> [TO DO]:
As the answer, give exactly the lines of the records below from the one with "ATOM 13 O O" through the one with "ATOM 38 C C", ends included and pictures left out.

> [WORKING DATA]:
::::::::::

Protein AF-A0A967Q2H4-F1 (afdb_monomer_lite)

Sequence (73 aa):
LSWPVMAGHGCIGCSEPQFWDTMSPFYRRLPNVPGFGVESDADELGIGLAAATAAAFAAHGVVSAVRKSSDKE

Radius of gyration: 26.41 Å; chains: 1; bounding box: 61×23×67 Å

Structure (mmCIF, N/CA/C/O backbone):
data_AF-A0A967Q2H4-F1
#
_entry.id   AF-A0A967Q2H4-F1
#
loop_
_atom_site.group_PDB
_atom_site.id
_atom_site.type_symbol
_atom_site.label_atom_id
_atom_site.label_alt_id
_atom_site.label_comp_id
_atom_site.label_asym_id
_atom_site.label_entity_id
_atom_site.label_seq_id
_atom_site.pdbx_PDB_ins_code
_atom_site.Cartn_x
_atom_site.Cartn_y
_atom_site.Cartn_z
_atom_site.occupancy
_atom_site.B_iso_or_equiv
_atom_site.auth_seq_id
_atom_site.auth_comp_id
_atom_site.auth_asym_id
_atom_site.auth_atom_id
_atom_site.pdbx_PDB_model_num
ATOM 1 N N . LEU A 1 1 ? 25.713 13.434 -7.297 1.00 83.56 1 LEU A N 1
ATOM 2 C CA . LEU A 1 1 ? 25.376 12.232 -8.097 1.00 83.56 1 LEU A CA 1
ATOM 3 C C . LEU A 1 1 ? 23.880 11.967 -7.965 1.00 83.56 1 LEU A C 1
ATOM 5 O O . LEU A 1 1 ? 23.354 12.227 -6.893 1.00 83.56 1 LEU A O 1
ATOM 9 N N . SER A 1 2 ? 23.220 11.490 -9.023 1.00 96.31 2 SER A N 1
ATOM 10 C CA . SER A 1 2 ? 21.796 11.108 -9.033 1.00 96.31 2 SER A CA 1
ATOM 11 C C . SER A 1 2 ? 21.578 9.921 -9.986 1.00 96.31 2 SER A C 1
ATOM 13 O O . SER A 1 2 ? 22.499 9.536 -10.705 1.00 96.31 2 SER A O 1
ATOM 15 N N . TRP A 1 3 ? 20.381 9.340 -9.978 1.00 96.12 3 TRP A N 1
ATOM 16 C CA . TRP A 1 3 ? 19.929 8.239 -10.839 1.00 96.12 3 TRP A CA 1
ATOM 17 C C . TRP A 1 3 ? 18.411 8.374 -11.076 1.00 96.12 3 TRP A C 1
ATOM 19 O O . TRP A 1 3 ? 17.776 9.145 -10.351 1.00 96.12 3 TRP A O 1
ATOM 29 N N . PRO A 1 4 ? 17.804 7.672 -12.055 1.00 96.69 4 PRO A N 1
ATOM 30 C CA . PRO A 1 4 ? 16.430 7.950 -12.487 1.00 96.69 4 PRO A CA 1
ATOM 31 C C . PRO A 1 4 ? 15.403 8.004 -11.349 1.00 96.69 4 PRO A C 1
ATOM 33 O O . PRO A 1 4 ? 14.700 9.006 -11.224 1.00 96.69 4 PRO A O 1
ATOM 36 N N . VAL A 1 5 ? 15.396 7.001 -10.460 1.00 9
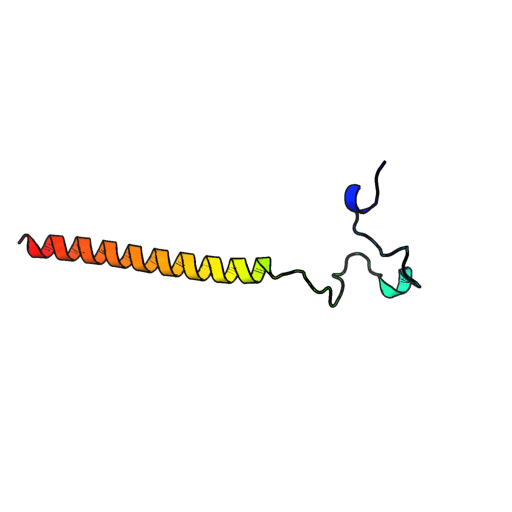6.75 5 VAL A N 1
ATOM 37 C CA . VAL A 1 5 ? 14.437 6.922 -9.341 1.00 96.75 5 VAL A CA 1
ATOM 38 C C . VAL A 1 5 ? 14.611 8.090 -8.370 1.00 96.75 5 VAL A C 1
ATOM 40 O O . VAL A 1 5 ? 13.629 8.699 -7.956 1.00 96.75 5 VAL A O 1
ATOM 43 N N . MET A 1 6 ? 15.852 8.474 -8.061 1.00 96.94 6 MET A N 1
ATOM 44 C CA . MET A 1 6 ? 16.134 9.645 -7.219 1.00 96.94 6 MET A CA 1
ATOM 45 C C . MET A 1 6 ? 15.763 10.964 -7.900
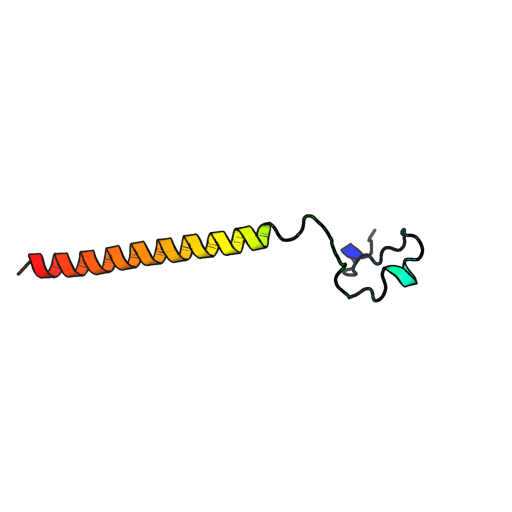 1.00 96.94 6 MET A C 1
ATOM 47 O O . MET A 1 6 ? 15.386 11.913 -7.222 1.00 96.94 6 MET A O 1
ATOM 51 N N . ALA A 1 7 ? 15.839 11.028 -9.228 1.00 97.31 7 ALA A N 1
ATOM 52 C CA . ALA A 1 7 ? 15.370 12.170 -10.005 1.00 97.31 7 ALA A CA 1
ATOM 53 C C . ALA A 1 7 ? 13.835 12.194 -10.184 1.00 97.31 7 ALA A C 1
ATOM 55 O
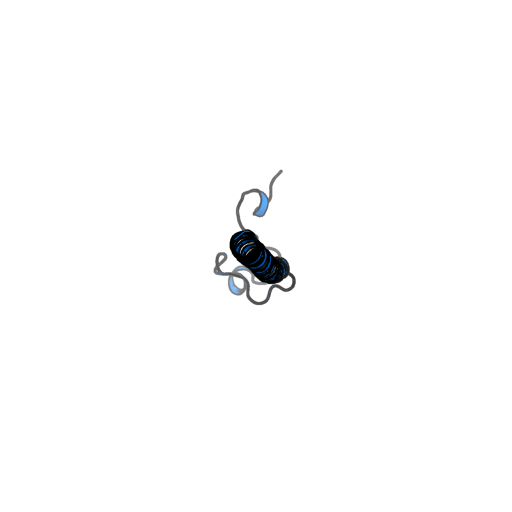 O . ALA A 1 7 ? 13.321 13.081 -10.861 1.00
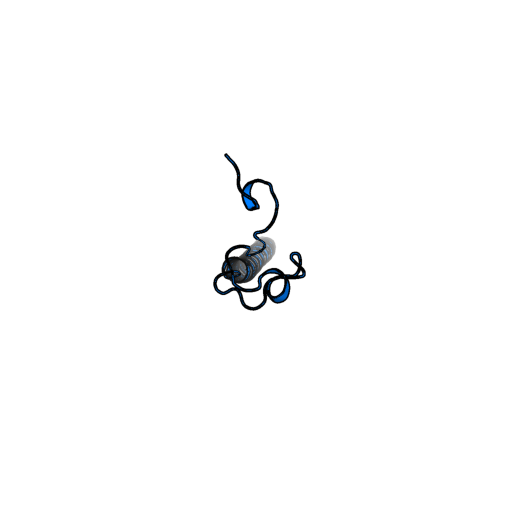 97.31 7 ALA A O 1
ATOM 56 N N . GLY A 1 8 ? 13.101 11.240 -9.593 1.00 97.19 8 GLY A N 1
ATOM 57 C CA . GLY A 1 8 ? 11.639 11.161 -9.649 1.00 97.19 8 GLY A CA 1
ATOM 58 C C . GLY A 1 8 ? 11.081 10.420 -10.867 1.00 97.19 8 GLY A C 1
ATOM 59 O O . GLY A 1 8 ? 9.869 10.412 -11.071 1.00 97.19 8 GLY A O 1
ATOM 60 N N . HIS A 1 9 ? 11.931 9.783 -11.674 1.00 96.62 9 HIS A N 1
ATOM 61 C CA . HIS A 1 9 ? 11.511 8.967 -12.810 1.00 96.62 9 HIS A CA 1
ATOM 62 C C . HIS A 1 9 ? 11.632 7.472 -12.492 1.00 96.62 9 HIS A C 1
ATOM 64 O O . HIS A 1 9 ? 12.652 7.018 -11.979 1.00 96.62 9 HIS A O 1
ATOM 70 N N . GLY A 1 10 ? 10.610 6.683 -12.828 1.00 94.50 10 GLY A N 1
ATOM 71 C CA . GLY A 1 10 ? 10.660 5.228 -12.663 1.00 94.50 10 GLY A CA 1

::::::::::

> [THE COMPLETED TASK]:
ATOM 13 O O . SER A 1 2 ? 22.499 9.536 -10.705 1.00 96.31 2 SER A O 1
ATOM 15 N N . TRP A 1 3 ? 20.381 9.340 -9.978 1.00 96.12 3 TRP A N 1
ATOM 16 C CA . TRP A 1 3 ? 19.929 8.239 -10.839 1.00 96.12 3 TRP A CA 1
ATOM 17 C C . TRP A 1 3 ? 18.411 8.374 -11.076 1.00 96.12 3 TRP A C 1
ATOM 19 O O . TRP A 1 3 ? 17.776 9.145 -10.351 1.00 96.12 3 TRP A O 1
ATOM 29 N N . PRO A 1 4 ? 17.804 7.672 -12.055 1.00 96.69 4 PRO A N 1
ATOM 30 C CA . PRO A 1 4 ? 16.430 7.950 -12.487 1.00 96.69 4 PRO A CA 1
ATOM 31 C C . PRO A 1 4 ? 15.403 8.004 -11.349 1.00 96.69 4 PRO A C 1
ATOM 33 O O . PRO A 1 4 ? 14.700 9.006 -11.224 1.00 96.69 4 PRO A O 1
ATOM 36 N N . VAL A 1 5 ? 15.396 7.001 -10.460 1.00 9
6.75 5 VAL A N 1
ATOM 37 C CA . VAL A 1 5 ? 14.437 6.922 -9.341 1.00 96.75 5 VAL A CA 1
ATOM 38 C C . VAL A 1 5 ? 14.611 8.090 -8.370 1.00 96.75 5 VAL A C 1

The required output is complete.